# Key West / Miami  2 Bdrm if possible...first week of April or Boston?



## ibe555666 (Feb 16, 2018)

Prefer key west or Miami area 2 bedroom in first week of april....would also consider Boston as well.....think marriot custom house has one in Boston.

Thanks


----------



## ibe555666 (Feb 21, 2018)

I COULD DO A ONE BEDROOM , MUST SLEEP 4?


----------



## chapjim (Feb 25, 2018)

Make sure this guy pays in advance.


----------



## ibe555666 (Feb 26, 2018)

haha....have booked many times here without any issues....cheers


----------



## chapjim (Feb 26, 2018)

ibe555666 said:


> haha....have booked many times here without any issues....cheers



I couldn't care less where you book or how often.  But I do feel obliged to let everyone on this forum know that you stiffed me last summer and that if they are going to deal with you, they should get paid upfront.  To paraphrase Otter, "I effed up.  I trusted you."

We report bad behavior of people and entities that are not on TUG and there's no reason you should skate just because you post on TUG as a guest.  I just hope no one else gets cheated by you like you cheated me.

Every time you post on TUG, expect to see me post a similar comment.


----------



## ibe555666 (Feb 26, 2018)

OK GREAT......  WHATEVER!  I HAVE NOTHING TO HIDE......I COULD EASILY CHANGE MY LOGIN NAME BUT I HAVE NO REASON TO.......SO STALK ME IF YOU CHOOSE.    

CHEERS.....BIG EARS!


----------



## chapjim (Feb 26, 2018)

ibe555666 said:


> OK GREAT......  WHATEVER!  I HAVE NOTHING TO HIDE......I COULD EASILY CHANGE MY LOGIN NAME BUT I HAVE NO REASON TO.......SO STALK ME IF YOU CHOOSE.
> 
> CHEERS.....BIG EARS!



Steve,

Don't start playing the victim.  You were the one that behaved badly.  I did everything to fulfill my side of the bargain.  You did nothing.

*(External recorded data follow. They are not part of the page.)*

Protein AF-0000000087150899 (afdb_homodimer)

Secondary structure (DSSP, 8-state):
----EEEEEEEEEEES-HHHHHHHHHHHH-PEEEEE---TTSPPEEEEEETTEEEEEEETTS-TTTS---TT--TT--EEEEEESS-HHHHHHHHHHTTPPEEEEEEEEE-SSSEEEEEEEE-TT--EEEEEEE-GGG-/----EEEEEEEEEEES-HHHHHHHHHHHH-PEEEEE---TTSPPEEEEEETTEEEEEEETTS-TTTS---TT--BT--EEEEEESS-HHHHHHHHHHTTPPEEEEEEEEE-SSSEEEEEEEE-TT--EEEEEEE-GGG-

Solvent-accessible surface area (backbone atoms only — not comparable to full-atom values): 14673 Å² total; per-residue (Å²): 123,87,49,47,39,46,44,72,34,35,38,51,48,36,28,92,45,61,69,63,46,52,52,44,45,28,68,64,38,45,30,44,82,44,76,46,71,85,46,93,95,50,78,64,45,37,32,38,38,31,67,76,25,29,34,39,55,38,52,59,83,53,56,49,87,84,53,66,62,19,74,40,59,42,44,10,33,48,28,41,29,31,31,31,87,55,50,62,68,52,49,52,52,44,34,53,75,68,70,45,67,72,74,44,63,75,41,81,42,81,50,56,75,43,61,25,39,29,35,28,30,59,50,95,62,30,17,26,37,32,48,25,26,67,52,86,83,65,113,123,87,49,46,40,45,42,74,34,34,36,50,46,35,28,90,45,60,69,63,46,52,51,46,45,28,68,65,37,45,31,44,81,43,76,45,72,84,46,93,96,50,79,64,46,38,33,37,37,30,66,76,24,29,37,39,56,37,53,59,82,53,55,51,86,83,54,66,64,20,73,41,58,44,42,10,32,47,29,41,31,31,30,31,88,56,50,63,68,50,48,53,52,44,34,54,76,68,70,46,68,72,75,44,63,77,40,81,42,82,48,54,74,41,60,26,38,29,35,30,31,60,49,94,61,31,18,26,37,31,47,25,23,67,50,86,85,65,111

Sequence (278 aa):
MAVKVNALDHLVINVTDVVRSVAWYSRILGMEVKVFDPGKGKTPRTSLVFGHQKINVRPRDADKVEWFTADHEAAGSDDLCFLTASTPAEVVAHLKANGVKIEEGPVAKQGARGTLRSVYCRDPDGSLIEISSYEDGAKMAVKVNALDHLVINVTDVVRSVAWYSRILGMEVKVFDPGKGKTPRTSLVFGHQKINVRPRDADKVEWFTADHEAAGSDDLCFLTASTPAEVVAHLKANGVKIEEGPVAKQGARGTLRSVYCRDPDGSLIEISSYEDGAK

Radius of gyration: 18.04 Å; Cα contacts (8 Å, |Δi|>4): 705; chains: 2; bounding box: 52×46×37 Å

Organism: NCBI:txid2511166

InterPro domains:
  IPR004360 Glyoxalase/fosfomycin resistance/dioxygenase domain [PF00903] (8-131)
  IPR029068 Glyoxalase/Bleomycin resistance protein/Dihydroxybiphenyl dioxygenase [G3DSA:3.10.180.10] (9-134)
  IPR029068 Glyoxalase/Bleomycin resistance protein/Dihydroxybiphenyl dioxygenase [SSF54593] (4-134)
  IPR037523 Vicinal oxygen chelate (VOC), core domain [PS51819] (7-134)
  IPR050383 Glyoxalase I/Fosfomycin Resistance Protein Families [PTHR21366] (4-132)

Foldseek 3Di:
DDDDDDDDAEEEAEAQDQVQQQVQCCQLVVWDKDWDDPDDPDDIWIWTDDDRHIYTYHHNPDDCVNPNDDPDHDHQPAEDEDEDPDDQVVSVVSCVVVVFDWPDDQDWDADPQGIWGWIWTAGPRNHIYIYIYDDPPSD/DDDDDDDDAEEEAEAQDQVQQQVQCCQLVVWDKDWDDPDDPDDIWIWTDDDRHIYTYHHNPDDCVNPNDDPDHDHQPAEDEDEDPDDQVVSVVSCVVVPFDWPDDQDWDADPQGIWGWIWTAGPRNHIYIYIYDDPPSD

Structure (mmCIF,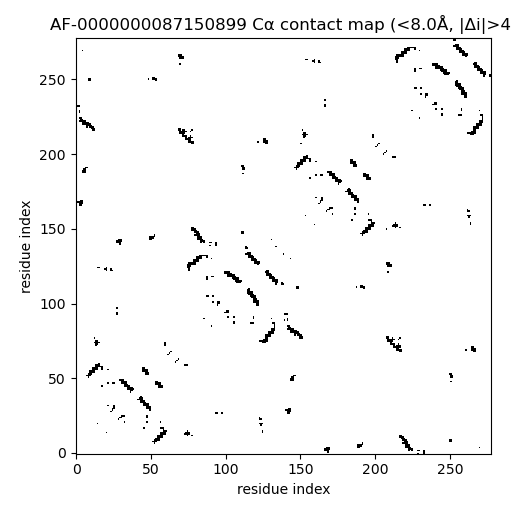 N/CA/C/O backbone):
data_AF-0000000087150899-model_v1
#
loop_
_entity.id
_entity.type
_entity.pdbx_description
1 polymer 'Virulence protein'
#
loop_
_atom_site.group_PDB
_atom_site.id
_atom_site.type_symbol
_atom_site.label_atom_id
_atom_site.label_alt_id
_atom_site.label_comp_id
_atom_site.label_asym_id
_atom_site.label_entity_id
_atom_site.label_seq_id
_atom_site.pdbx_PDB_ins_code
_atom_site.Cartn_x
_atom_site.Cartn_y
_atom_site.Cartn_z
_atom_site.occupancy
_atom_site.B_iso_or_equiv
_atom_site.auth_seq_id
_atom_site.auth_comp_id
_atom_site.auth_asym_id
_atom_site.auth_atom_id
_atom_site.pdbx_PDB_model_num
ATOM 1 N N . MET A 1 1 ? 9.844 -14.883 -20.375 1 64 1 MET A N 1
ATOM 2 C CA . MET A 1 1 ? 9.789 -13.422 -20.422 1 64 1 MET A CA 1
ATOM 3 C C . MET A 1 1 ? 9.742 -12.836 -19.016 1 64 1 MET A C 1
ATOM 5 O O . MET A 1 1 ? 9.258 -13.484 -18.078 1 64 1 MET A O 1
ATOM 9 N N . ALA A 1 2 ? 10.398 -11.664 -18.828 1 86.12 2 ALA A N 1
ATOM 10 C CA . ALA A 1 2 ? 10.562 -11.109 -17.484 1 86.12 2 ALA A CA 1
ATOM 11 C C . ALA A 1 2 ? 9.266 -10.461 -17 1 86.12 2 ALA A C 1
ATOM 13 O O . ALA A 1 2 ? 8.586 -9.766 -17.75 1 86.12 2 ALA A O 1
ATOM 14 N N . VAL A 1 3 ? 8.742 -10.875 -15.938 1 96.56 3 VAL A N 1
ATOM 15 C CA . VAL A 1 3 ? 7.547 -10.297 -15.328 1 96.56 3 VAL A CA 1
ATOM 16 C C . VAL A 1 3 ? 7.871 -8.914 -14.773 1 96.56 3 VAL A C 1
ATOM 18 O O . VAL A 1 3 ? 8.875 -8.734 -14.078 1 96.56 3 VAL A O 1
ATOM 21 N N . LYS A 1 4 ? 7.031 -7.926 -15.133 1 98.12 4 LYS A N 1
ATOM 22 C CA . LYS A 1 4 ? 7.148 -6.555 -14.648 1 98.12 4 LYS A CA 1
ATOM 23 C C . LYS A 1 4 ? 5.797 -6.016 -14.188 1 98.12 4 LYS A C 1
ATOM 25 O O . LYS A 1 4 ? 4.809 -6.098 -14.922 1 98.12 4 LYS A O 1
ATOM 30 N N . VAL A 1 5 ? 5.762 -5.508 -12.984 1 98.5 5 VAL A N 1
ATOM 31 C CA . VAL A 1 5 ? 4.52 -4.93 -12.484 1 98.5 5 VAL A CA 1
ATOM 32 C C . VAL A 1 5 ? 4.484 -3.436 -12.805 1 98.5 5 VAL A C 1
ATOM 34 O O . VAL A 1 5 ? 5.527 -2.797 -12.938 1 98.5 5 VAL A O 1
ATOM 37 N N . ASN A 1 6 ? 3.234 -2.873 -12.859 1 97.5 6 ASN A N 1
ATOM 38 C CA . ASN A 1 6 ? 3.184 -1.495 -13.344 1 97.5 6 ASN A CA 1
ATOM 39 C C . ASN A 1 6 ? 2.23 -0.646 -12.5 1 97.5 6 ASN A C 1
ATOM 41 O O . ASN A 1 6 ? 2.143 0.567 -12.695 1 97.5 6 ASN A O 1
ATOM 45 N N . ALA A 1 7 ? 1.53 -1.272 -11.594 1 97.94 7 ALA A N 1
ATOM 46 C CA . ALA A 1 7 ? 0.624 -0.517 -10.734 1 97.94 7 ALA A CA 1
ATOM 47 C C . ALA A 1 7 ? 0.227 -1.331 -9.508 1 97.94 7 ALA A C 1
ATOM 49 O O . ALA A 1 7 ? 0.261 -2.562 -9.531 1 97.94 7 ALA A O 1
ATOM 50 N N . LEU A 1 8 ? -0.068 -0.659 -8.484 1 98.62 8 LEU A N 1
ATOM 51 C CA . LEU A 1 8 ? -0.74 -1.291 -7.352 1 98.62 8 LEU A CA 1
ATOM 52 C C . LEU A 1 8 ? -2.252 -1.306 -7.559 1 98.62 8 LEU A C 1
ATOM 54 O O . LEU A 1 8 ? -2.852 -0.27 -7.855 1 98.62 8 LEU A O 1
ATOM 58 N N . ASP A 1 9 ? -2.879 -2.43 -7.492 1 98.5 9 ASP A N 1
ATOM 59 C CA . ASP A 1 9 ? -4.336 -2.51 -7.586 1 98.5 9 ASP A CA 1
ATOM 60 C C . ASP A 1 9 ? -4.988 -2.209 -6.238 1 98.5 9 ASP A C 1
ATOM 62 O O . ASP A 1 9 ? -5.883 -1.363 -6.152 1 98.5 9 ASP A O 1
ATOM 66 N N . HIS A 1 10 ? -4.523 -2.951 -5.285 1 98.75 10 HIS A N 1
ATOM 67 C CA . HIS A 1 10 ? -5.051 -2.77 -3.938 1 98.75 10 HIS A CA 1
ATOM 68 C C . HIS A 1 10 ? -4.062 -3.266 -2.887 1 98.75 10 HIS A C 1
ATOM 70 O O . HIS A 1 10 ? -3.031 -3.85 -3.227 1 98.75 10 HIS A O 1
ATOM 76 N N . LEU A 1 11 ? -4.324 -2.939 -1.685 1 98.75 11 LEU A N 1
ATOM 77 C CA . LEU A 1 11 ? -3.605 -3.473 -0.534 1 98.75 11 LEU A CA 1
ATOM 78 C C . LEU A 1 11 ? -4.566 -3.82 0.597 1 98.75 11 LEU A C 1
ATOM 80 O O . LEU A 1 11 ? -5.762 -3.533 0.511 1 98.75 11 LE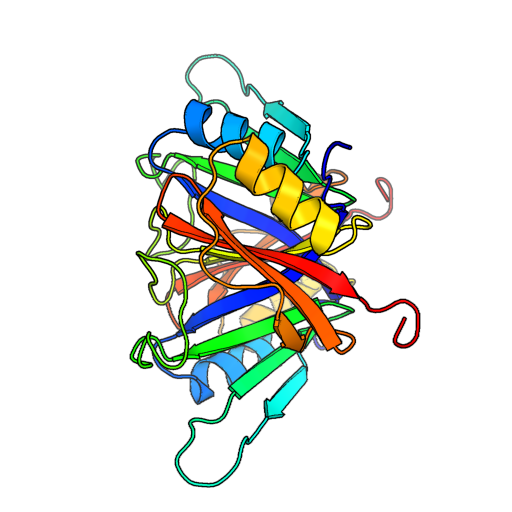U A O 1
ATOM 84 N N . VAL A 1 12 ? -4.062 -4.527 1.57 1 98.44 12 VAL A N 1
ATOM 85 C CA . VAL A 1 12 ? -4.844 -4.891 2.75 1 98.44 12 VAL A CA 1
ATOM 86 C C . VAL A 1 12 ? -4.262 -4.203 3.984 1 98.44 12 VAL A C 1
ATOM 88 O O . VAL A 1 12 ? -3.043 -4.188 4.176 1 98.44 12 VAL A O 1
ATOM 91 N N . ILE A 1 13 ? -5.078 -3.6 4.754 1 98.56 13 ILE A N 1
ATOM 92 C CA . ILE A 1 13 ? -4.664 -3.18 6.086 1 98.56 13 ILE A CA 1
ATOM 93 C C . ILE A 1 13 ? -5.363 -4.039 7.141 1 98.56 13 ILE A C 1
ATOM 95 O O . ILE A 1 13 ? -6.52 -4.426 6.969 1 98.56 13 ILE A O 1
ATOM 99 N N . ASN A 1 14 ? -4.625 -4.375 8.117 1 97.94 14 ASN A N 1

Call it stalking if you wish.  I prefer to think of it as a public service to the other people on this forum letting them know that they are dealing with someone who has a history of backing out of deals.  I am not interfering with anything you are doing, just telling people to be sure they get paid ahead of time, which many do anyway.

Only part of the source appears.